1. Situations précaires et équilibres instables J'emploie le terme de précarité pour me référer à la situation de millions
de familles qui, en raison de la faiblesse de leurs revenus, risquent en
permanence d'être exclues des modes de consommation habituels, de la
participation aux activités collectives et des décisions qui les
concernent. A l'extrême, la perte de leur logement les fait basculer dans
l'exclusion. C'est pourquoi ils luttent quotidiennement pour éviter cette
chute. Etre dans la précarité signifie souvent se retrouver au voisinage de la
ligne de pauvreté[3]. Les causes les plus fréquentes de pauvreté sont le
chômage et le sous-emploi. Les personnes en situation de pauvreté sont dans
l'impossibilité de "participer pleinement à la vie sociale et
économique"[4]. Par exemple, les parents ne peuvent pas envoyer leurs
enfants en voyage scolaire.
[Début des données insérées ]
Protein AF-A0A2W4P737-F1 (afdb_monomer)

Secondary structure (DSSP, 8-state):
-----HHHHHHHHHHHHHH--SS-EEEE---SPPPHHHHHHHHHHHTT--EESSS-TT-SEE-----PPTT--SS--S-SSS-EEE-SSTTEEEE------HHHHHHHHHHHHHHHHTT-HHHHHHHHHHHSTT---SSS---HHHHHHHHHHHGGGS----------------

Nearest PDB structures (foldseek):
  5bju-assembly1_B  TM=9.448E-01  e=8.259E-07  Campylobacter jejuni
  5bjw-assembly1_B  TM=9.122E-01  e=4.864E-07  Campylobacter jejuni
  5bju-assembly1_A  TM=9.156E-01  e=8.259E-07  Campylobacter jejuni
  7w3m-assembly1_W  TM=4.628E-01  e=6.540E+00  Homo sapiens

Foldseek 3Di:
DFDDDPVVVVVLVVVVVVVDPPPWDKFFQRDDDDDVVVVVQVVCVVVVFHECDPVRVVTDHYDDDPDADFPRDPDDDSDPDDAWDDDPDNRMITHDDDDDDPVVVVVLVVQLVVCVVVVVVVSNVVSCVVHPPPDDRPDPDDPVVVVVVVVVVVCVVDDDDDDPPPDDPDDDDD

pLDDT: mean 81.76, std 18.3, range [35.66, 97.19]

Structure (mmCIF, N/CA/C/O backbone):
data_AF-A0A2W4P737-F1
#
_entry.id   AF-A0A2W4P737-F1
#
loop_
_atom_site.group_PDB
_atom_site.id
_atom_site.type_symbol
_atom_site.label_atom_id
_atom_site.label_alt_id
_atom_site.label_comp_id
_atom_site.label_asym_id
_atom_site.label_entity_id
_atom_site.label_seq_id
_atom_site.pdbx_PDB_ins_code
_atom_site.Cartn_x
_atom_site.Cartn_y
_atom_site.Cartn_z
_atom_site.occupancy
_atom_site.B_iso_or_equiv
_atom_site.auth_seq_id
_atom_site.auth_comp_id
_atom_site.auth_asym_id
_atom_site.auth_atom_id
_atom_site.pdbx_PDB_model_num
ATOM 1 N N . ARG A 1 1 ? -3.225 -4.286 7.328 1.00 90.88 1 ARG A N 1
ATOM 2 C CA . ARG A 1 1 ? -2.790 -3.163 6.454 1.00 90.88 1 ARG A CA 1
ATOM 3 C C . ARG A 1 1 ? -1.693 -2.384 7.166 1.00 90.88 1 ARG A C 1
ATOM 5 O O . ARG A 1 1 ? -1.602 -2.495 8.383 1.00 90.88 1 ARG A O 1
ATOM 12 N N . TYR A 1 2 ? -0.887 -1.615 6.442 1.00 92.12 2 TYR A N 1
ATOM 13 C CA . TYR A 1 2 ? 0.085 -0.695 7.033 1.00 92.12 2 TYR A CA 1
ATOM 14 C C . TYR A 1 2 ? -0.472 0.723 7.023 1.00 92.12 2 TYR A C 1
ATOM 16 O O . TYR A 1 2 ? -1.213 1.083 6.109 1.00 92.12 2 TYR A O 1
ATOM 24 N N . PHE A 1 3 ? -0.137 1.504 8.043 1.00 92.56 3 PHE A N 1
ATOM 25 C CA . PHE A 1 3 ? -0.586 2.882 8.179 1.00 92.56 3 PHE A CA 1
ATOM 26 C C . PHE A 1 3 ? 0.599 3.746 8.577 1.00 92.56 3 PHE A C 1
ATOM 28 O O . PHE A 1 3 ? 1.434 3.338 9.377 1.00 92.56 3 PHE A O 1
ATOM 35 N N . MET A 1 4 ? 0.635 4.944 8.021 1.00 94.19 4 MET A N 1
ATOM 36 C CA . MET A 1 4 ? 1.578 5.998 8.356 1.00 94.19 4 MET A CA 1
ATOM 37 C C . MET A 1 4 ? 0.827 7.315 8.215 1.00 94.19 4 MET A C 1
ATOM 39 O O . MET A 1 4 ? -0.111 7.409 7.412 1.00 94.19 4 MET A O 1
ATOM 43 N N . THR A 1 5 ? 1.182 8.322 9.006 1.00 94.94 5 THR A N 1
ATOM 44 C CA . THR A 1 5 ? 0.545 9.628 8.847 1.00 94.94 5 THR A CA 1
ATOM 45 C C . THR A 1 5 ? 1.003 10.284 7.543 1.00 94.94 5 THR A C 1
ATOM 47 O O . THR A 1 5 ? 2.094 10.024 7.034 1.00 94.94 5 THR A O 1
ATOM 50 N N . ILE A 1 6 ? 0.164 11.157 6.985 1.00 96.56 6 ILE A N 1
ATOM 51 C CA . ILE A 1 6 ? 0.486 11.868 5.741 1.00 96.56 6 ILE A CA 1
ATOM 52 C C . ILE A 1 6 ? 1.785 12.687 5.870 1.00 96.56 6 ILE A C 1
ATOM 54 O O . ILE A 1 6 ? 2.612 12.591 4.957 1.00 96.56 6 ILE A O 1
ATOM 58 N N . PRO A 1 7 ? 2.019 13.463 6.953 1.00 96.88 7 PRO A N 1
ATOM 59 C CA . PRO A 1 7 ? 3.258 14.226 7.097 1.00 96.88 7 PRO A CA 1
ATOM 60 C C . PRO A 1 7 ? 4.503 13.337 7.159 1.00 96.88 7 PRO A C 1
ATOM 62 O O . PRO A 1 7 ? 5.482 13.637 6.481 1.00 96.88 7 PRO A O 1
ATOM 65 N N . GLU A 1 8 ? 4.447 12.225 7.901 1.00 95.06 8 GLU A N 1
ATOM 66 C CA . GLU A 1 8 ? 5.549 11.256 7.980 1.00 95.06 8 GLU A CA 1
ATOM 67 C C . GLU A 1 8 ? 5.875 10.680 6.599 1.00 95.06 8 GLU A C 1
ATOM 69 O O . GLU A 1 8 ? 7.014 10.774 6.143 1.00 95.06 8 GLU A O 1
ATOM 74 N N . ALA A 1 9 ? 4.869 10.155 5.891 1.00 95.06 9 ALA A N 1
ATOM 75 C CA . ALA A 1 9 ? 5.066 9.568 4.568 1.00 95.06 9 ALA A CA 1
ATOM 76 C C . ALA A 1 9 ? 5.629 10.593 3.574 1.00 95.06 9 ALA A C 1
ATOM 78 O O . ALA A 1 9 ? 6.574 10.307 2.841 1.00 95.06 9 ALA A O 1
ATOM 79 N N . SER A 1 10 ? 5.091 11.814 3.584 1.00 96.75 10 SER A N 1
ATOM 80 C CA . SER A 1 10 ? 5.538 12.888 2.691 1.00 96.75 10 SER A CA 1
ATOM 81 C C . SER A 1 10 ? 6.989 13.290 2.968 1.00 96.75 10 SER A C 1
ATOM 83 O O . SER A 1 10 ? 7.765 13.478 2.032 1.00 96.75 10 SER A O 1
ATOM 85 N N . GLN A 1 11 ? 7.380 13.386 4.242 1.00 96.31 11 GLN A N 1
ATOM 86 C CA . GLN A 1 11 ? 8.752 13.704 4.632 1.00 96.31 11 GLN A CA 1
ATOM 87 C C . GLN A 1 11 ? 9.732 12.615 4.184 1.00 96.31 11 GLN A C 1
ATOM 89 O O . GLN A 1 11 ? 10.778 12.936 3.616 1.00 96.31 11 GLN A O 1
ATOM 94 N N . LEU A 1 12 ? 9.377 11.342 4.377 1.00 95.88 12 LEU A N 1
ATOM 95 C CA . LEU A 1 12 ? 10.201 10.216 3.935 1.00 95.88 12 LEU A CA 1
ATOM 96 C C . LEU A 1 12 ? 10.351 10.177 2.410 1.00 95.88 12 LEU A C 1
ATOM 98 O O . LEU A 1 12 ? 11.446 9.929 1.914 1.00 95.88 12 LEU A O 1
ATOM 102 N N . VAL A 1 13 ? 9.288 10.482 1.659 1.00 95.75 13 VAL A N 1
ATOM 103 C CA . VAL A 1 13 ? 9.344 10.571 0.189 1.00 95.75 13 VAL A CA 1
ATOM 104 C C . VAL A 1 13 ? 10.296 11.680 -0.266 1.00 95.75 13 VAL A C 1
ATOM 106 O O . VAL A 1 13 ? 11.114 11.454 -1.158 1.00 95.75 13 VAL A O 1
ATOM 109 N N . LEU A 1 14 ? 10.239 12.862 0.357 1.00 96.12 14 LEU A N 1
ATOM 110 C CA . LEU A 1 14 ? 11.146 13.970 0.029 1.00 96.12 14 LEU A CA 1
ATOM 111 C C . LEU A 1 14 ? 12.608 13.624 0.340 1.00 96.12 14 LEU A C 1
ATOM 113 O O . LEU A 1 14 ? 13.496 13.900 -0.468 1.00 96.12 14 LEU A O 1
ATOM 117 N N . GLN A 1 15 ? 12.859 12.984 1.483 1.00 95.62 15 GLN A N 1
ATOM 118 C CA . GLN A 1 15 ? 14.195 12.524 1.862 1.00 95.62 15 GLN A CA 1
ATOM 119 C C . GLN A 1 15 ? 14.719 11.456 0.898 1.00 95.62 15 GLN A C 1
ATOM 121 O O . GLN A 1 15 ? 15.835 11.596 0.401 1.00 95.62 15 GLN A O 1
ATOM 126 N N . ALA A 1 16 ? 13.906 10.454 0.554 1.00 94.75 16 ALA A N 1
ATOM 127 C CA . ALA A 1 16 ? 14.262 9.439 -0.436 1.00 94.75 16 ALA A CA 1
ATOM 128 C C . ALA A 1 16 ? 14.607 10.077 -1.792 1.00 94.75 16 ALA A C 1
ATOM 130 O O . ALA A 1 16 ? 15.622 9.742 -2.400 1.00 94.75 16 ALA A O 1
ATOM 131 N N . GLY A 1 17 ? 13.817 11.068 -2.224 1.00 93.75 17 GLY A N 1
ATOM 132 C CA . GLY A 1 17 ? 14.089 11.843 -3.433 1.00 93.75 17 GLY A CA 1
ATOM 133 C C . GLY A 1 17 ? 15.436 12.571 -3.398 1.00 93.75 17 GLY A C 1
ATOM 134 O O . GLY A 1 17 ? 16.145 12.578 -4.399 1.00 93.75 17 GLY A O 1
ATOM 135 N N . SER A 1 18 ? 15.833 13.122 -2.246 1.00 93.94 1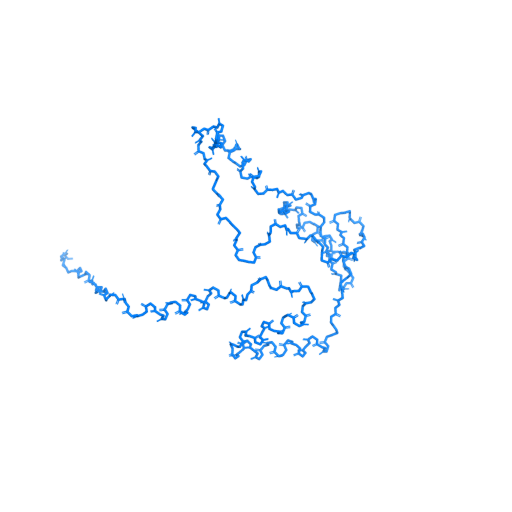8 SER A N 1
ATOM 136 C CA . SER A 1 18 ? 17.140 13.781 -2.087 1.00 93.94 18 SER A CA 1
ATOM 137 C C . SER A 1 18 ? 18.336 12.817 -2.126 1.00 93.94 18 SER A C 1
ATOM 139 O O . SER A 1 18 ? 19.442 13.229 -2.466 1.00 93.94 18 SER A O 1
ATOM 141 N N . MET A 1 19 ? 18.117 11.535 -1.807 1.00 92.25 19 MET A N 1
ATOM 142 C CA . MET A 1 19 ? 19.141 10.480 -1.814 1.00 92.25 19 MET A CA 1
ATOM 143 C C . MET A 1 19 ? 19.290 9.793 -3.178 1.00 92.25 19 MET A C 1
ATOM 145 O O . MET A 1 19 ? 20.258 9.058 -3.397 1.00 92.25 19 MET A O 1
ATOM 149 N N . ALA A 1 20 ? 18.327 9.993 -4.080 1.00 91.38 20 ALA A N 1
ATOM 150 C CA . ALA A 1 20 ? 18.249 9.297 -5.355 1.00 91.38 20 ALA A CA 1
ATOM 151 C C . ALA A 1 20 ? 19.401 9.686 -6.296 1.00 91.38 20 ALA A C 1
ATOM 153 O O . ALA A 1 20 ? 19.701 10.864 -6.495 1.00 91.38 20 ALA A O 1
ATOM 154 N N . LYS A 1 21 ? 20.009 8.685 -6.939 1.00 86.44 21 LYS A N 1
ATOM 155 C CA . LYS A 1 21 ? 21.045 8.852 -7.975 1.00 86.44 21 LYS A CA 1
ATOM 156 C C . LYS A 1 21 ? 20.550 8.474 -9.375 1.00 86.44 21 LYS A C 1
ATOM 158 O O . LYS A 1 21 ? 21.302 8.585 -10.340 1.00 86.44 21 LYS A O 1
ATOM 163 N N . GLY A 1 22 ? 19.276 8.096 -9.482 1.00 84.19 22 GLY A N 1
ATOM 164 C CA . GLY A 1 22 ? 18.598 7.733 -10.722 1.00 84.19 22 GLY A CA 1
ATOM 165 C C . GLY A 1 22 ? 18.408 6.223 -10.837 1.00 84.19 22 GLY A C 1
ATOM 166 O O . GLY A 1 22 ? 19.346 5.454 -10.665 1.00 84.19 22 GLY A O 1
ATOM 167 N N . GLY A 1 23 ? 17.173 5.802 -11.120 1.00 83.31 23 GLY A N 1
ATOM 168 C CA . GLY A 1 23 ? 16.805 4.384 -11.207 1.00 83.31 23 GLY A CA 1
ATOM 169 C C . GLY A 1 23 ? 16.661 3.670 -9.857 1.00 83.31 23 GLY A C 1
ATOM 170 O O . GLY A 1 23 ? 16.370 2.479 -9.844 1.00 83.31 23 GLY A O 1
ATOM 171 N N . ASP A 1 24 ? 16.840 4.372 -8.733 1.00 88.75 24 ASP A N 1
ATOM 172 C CA . ASP A 1 24 ? 16.618 3.806 -7.402 1.00 88.75 24 ASP A CA 1
ATOM 173 C C . ASP A 1 24 ? 15.117 3.603 -7.140 1.00 88.75 24 ASP A C 1
ATOM 175 O O . ASP A 1 24 ? 14.299 4.500 -7.363 1.00 88.75 24 ASP A O 1
ATOM 179 N N . VAL A 1 25 ? 14.768 2.433 -6.609 1.00 90.25 25 VAL A N 1
ATOM 180 C CA . VAL A 1 25 ? 13.436 2.144 -6.073 1.00 90.25 25 VAL A CA 1
ATOM 181 C C . VAL A 1 25 ? 13.541 2.162 -4.555 1.00 90.25 25 VAL A C 1
ATOM 183 O O . VAL A 1 25 ? 14.294 1.382 -3.974 1.00 90.25 25 VAL A O 1
ATOM 186 N N . PHE A 1 26 ? 12.808 3.061 -3.902 1.00 91.50 26 PHE A N 1
ATOM 187 C CA . PHE A 1 26 ? 12.788 3.151 -2.444 1.00 91.50 26 PHE A CA 1
ATOM 188 C C . PHE A 1 26 ? 11.542 2.495 -1.862 1.00 91.50 26 PHE A C 1
ATOM 190 O O . PHE A 1 26 ? 10.449 2.597 -2.418 1.00 91.50 26 PHE A O 1
ATOM 197 N N . VAL A 1 27 ? 11.718 1.856 -0.710 1.00 91.00 27 VAL A N 1
ATOM 198 C CA . VAL A 1 27 ? 10.652 1.254 0.087 1.00 91.00 27 VAL A CA 1
ATOM 199 C C . VAL A 1 27 ? 10.709 1.853 1.480 1.00 91.00 27 VAL A C 1
ATOM 201 O O . VAL A 1 27 ? 11.774 1.931 2.092 1.00 91.00 27 VAL A O 1
ATOM 204 N N . LEU A 1 28 ? 9.554 2.284 1.974 1.00 92.19 28 LEU A N 1
ATOM 205 C CA . LEU A 1 28 ? 9.437 2.855 3.306 1.00 92.19 28 LEU A CA 1
ATOM 206 C C . LEU A 1 28 ? 9.148 1.754 4.323 1.00 92.19 28 LEU A C 1
ATOM 208 O O . LEU A 1 28 ? 8.287 0.901 4.098 1.00 92.19 28 LEU A O 1
ATOM 212 N N . ASP A 1 29 ? 9.848 1.794 5.453 1.00 90.00 29 ASP A N 1
ATOM 213 C CA . ASP A 1 29 ? 9.465 0.989 6.606 1.00 90.00 29 ASP A CA 1
ATOM 214 C C . ASP A 1 29 ? 8.196 1.585 7.226 1.00 90.00 29 ASP A C 1
ATOM 216 O O . ASP A 1 29 ? 8.200 2.677 7.797 1.00 90.00 29 ASP A O 1
ATOM 220 N N . MET A 1 30 ? 7.092 0.854 7.086 1.00 90.62 30 MET A N 1
ATOM 221 C CA . MET A 1 30 ? 5.780 1.245 7.598 1.00 90.62 30 MET A CA 1
ATOM 222 C C . MET A 1 30 ? 5.506 0.687 9.004 1.00 90.62 30 MET A C 1
ATOM 224 O O . MET A 1 30 ? 4.382 0.782 9.505 1.00 90.62 30 MET A O 1
ATOM 228 N N . GLY A 1 31 ? 6.500 0.059 9.635 1.00 88.38 31 GLY A N 1
ATOM 229 C CA . GLY A 1 31 ? 6.384 -0.543 10.953 1.00 88.38 31 GLY A CA 1
ATOM 230 C C . GLY A 1 31 ? 5.480 -1.776 10.972 1.00 88.38 31 GLY A C 1
ATOM 231 O O . GLY A 1 31 ? 5.469 -2.601 10.058 1.00 88.38 31 GLY A O 1
ATOM 232 N N . LYS A 1 32 ? 4.727 -1.950 12.064 1.00 90.12 32 LYS A N 1
ATOM 233 C CA . LYS A 1 32 ? 3.882 -3.136 12.264 1.00 90.12 32 LYS A CA 1
ATOM 234 C C . LYS A 1 32 ? 2.541 -2.985 11.537 1.00 90.12 32 LYS A C 1
ATOM 236 O O . LYS A 1 32 ? 1.908 -1.935 11.652 1.00 90.12 32 LYS A O 1
ATOM 241 N N . PRO A 1 33 ? 2.048 -4.036 10.858 1.00 92.00 33 PRO A N 1
ATOM 242 C CA . PRO A 1 33 ? 0.722 -3.994 10.265 1.00 92.00 33 PRO A CA 1
ATOM 243 C C . PRO A 1 33 ? -0.351 -3.912 11.356 1.00 92.00 33 PRO A C 1
ATOM 245 O O . PRO A 1 33 ? -0.258 -4.552 12.403 1.00 92.00 33 PRO A O 1
ATOM 248 N N . VAL A 1 34 ? -1.411 -3.165 11.069 1.00 91.88 34 VAL A N 1
ATOM 249 C CA . VAL A 1 34 ? -2.599 -3.030 11.913 1.00 91.88 34 VAL A CA 1
ATOM 250 C C . VAL A 1 34 ? -3.720 -3.900 11.343 1.00 91.88 34 VAL A C 1
ATOM 252 O O . VAL A 1 34 ? -3.975 -3.901 10.126 1.00 91.88 34 VAL A O 1
ATOM 255 N N . LYS A 1 35 ? -4.392 -4.655 12.219 1.00 93.94 35 LYS A N 1
ATOM 256 C CA . LYS A 1 35 ? -5.599 -5.411 11.870 1.00 93.94 35 LYS A CA 1
ATOM 257 C C . LYS A 1 35 ? -6.779 -4.452 11.726 1.00 93.94 35 LYS A C 1
ATOM 259 O O . LYS A 1 35 ? -6.987 -3.585 12.569 1.00 93.94 35 LYS A O 1
ATOM 264 N N . ILE A 1 36 ? -7.561 -4.624 10.663 1.00 94.50 36 ILE A N 1
ATOM 265 C CA . ILE A 1 36 ? -8.721 -3.760 10.395 1.00 94.50 36 ILE A CA 1
ATOM 266 C C . ILE A 1 36 ? -9.813 -3.941 11.455 1.00 94.50 36 ILE A C 1
ATOM 268 O O . ILE A 1 36 ? -10.448 -2.962 11.831 1.00 94.50 36 ILE A O 1
ATOM 272 N N . GLU A 1 37 ? -9.973 -5.151 11.998 1.00 94.56 37 GLU A N 1
ATOM 273 C CA . GLU A 1 37 ? -10.891 -5.402 13.115 1.00 94.56 37 GLU A CA 1
ATOM 274 C C . GLU A 1 37 ? -10.530 -4.562 14.351 1.00 94.56 37 GLU A C 1
ATOM 276 O O . GLU A 1 37 ? -11.380 -3.848 14.883 1.00 94.56 37 GLU A O 1
ATOM 281 N N . ASP A 1 38 ? -9.259 -4.588 14.770 1.00 94.94 38 ASP A N 1
ATOM 282 C CA . ASP A 1 38 ? -8.784 -3.823 15.930 1.00 94.94 38 ASP A CA 1
ATOM 283 C C . ASP A 1 38 ? -8.986 -2.317 15.721 1.00 94.94 38 ASP A C 1
ATOM 285 O O . ASP A 1 38 ? -9.385 -1.600 16.642 1.00 94.94 38 ASP A O 1
ATOM 289 N N . LEU A 1 39 ? -8.748 -1.836 14.495 1.00 95.25 39 LEU A N 1
ATOM 290 C CA . LEU A 1 39 ? -8.988 -0.444 14.125 1.00 95.25 39 LEU A CA 1
ATOM 291 C C . LEU A 1 39 ? -10.473 -0.079 14.242 1.00 95.25 39 LEU A C 1
ATOM 293 O O . LEU A 1 39 ? -10.793 0.925 14.876 1.00 95.25 39 LEU A O 1
ATOM 297 N N . ALA A 1 40 ? -11.373 -0.895 13.687 1.00 95.94 40 ALA A N 1
ATOM 298 C CA . ALA A 1 40 ? -12.815 -0.660 13.744 1.00 95.94 40 ALA A C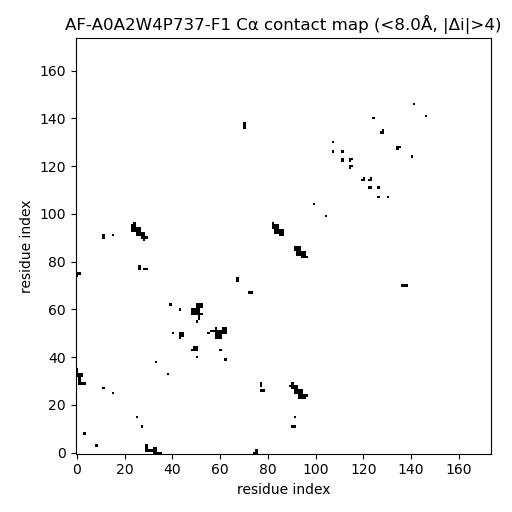A 1
ATOM 299 C C . ALA A 1 40 ? -13.321 -0.618 15.193 1.00 95.94 40 ALA A C 1
ATOM 301 O O . ALA A 1 40 ? -13.988 0.339 15.589 1.00 95.94 40 ALA A O 1
ATOM 302 N N . ARG A 1 41 ? -12.921 -1.596 16.018 1.00 96.12 41 ARG A N 1
ATOM 303 C CA . ARG A 1 41 ? -13.245 -1.607 17.452 1.00 96.12 41 ARG A CA 1
ATOM 304 C C . ARG A 1 41 ? -12.724 -0.346 18.129 1.00 96.12 41 ARG A C 1
ATOM 306 O O . ARG A 1 41 ? -13.470 0.306 18.852 1.00 96.12 41 ARG A O 1
ATOM 313 N N . ARG A 1 42 ? -11.470 0.044 17.888 1.00 95.88 42 ARG A N 1
ATOM 314 C CA . ARG A 1 42 ? -10.889 1.248 18.499 1.00 95.88 42 ARG A CA 1
ATOM 315 C C . ARG A 1 42 ? -11.627 2.524 18.096 1.00 95.88 42 ARG A C 1
ATOM 317 O O . ARG A 1 42 ? -11.829 3.380 18.950 1.00 95.88 42 ARG A O 1
ATOM 324 N N . MET A 1 43 ? -12.053 2.644 16.840 1.00 96.75 43 MET A N 1
ATOM 325 C CA . MET A 1 43 ? -12.845 3.787 16.373 1.00 96.75 43 MET A CA 1
ATOM 326 C C . MET A 1 43 ? -14.190 3.890 17.099 1.00 96.75 43 MET A C 1
ATOM 328 O O . MET A 1 43 ? -14.549 4.984 17.520 1.00 96.75 43 MET A O 1
ATOM 332 N N . ILE A 1 44 ? -14.888 2.768 17.303 1.00 97.00 44 ILE A N 1
ATOM 333 C CA . ILE A 1 44 ? -16.156 2.728 18.054 1.00 97.00 44 ILE A CA 1
ATOM 334 C C . ILE A 1 44 ? -15.949 3.255 19.484 1.00 97.00 44 ILE A C 1
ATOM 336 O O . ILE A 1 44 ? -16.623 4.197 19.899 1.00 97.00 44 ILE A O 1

En France, aux revenus du travail s'ajoutent
les droits fournis par l'Etat-providence, ainsi que des services gratuits
en matière sanitaire, éducative et sociale. Encore faut-il pouvoir accéder
à ces mécanismes bureaucratiques. Il y a là tout un travail de
compréhension qui ne relève pas de la dimension monétaire mais qui concerne
la possibilité de rester maître de sa destinée. Il s'agit là aussi d'un
élément clé qui distingue la précarité de l'exclusion. La précarité n'est pas un état. Comme le souligne R. Castel, c'est plutôt
un processus, autrement dit un enchaînement de situations et d'actions
émaillées de ruptures professionnelles et familiales, qu'il désigne sous le
terme de désaffiliation[5]. Quelle que soit la manière dont on caractérise
la frontière entre pauvreté et exclusion, pour peu que l'on prenne la peine
de suivre dans le temps un groupe de personnes se trouvant dans l'une ou
l'autre de ces situations, on constate que, d'une année sur l'autre, une
proportion variable de ces personnes change de catégorie : elles peuvent
s'en sortir, ou tomber dans le dénuement[6]. Ce phénomène de mobilité permanente ne suffit pas toujours, semble-t-il, à
nous faire éviter la confusion entre les situations et les personnes, tant
sont prégnantes les représentations idéologiques qui les confondent. Les "exclus", les "assistés" et les "précaires" sont donc trois catégories
qui ne désignent aucunement des personnes, mais des situations. Et
pourtant, ceux que l'on appelle les "précaires" qui vivent déjà dans
l'incertitude du lendemain, souffrent du regard des autres, de sorte que
les préjugés et le mépris dont ils sont si souvent l'objet, aggravent leur
situation. Quelles sont ces idées reçues qui leur sont tellement préjudiciables ? La plus courante voudrait que les "précaires" soient responsables de leurs
propres difficultés. On se les représente alors comme des êtres paresseux,
profiteurs, voire agressifs. On va jusqu'à les craindre. Plus on les aide,
disent certaines personnes qui pensent que l'aide est donnée à fonds
perdus, plus ils s'installent dans une situation d'assistés et deviennent
passifs[7]. D'autres les accusent d'être des parents démissionnaires,
incapables de gérer le budget familial, de discipliner leurs enfants et de
les aider à s'insérer. On les tient pour responsables des actes de
délinquance de leur progéniture. Ces préjugés concernent l'ensemble des personnes en situation de précarité,
mais ils sont exacerbés par la couleur de la peau qui provoque un rejet et
une plus grande méfiance dus au racisme, à tel point qu'un individu qui
cherche à être embauché peut être discriminé pour cette raison sans
explication officielle. 2. Prévention familiale des risques L'intériorisation par les jeunes issus de milieux précarisés et de familles
d'origine étrangère de l'image négative qui leur est renvoyée par la
société est sans aucun doute l'une des difficultés les plus graves
auxquelles les parents mais aussi les professionnels de l'éducation et du
social sont confrontés. Comment discerner la part de vérité quand un enfant
explique ses mauvaises notes en assurant : "le professeur. est raciste".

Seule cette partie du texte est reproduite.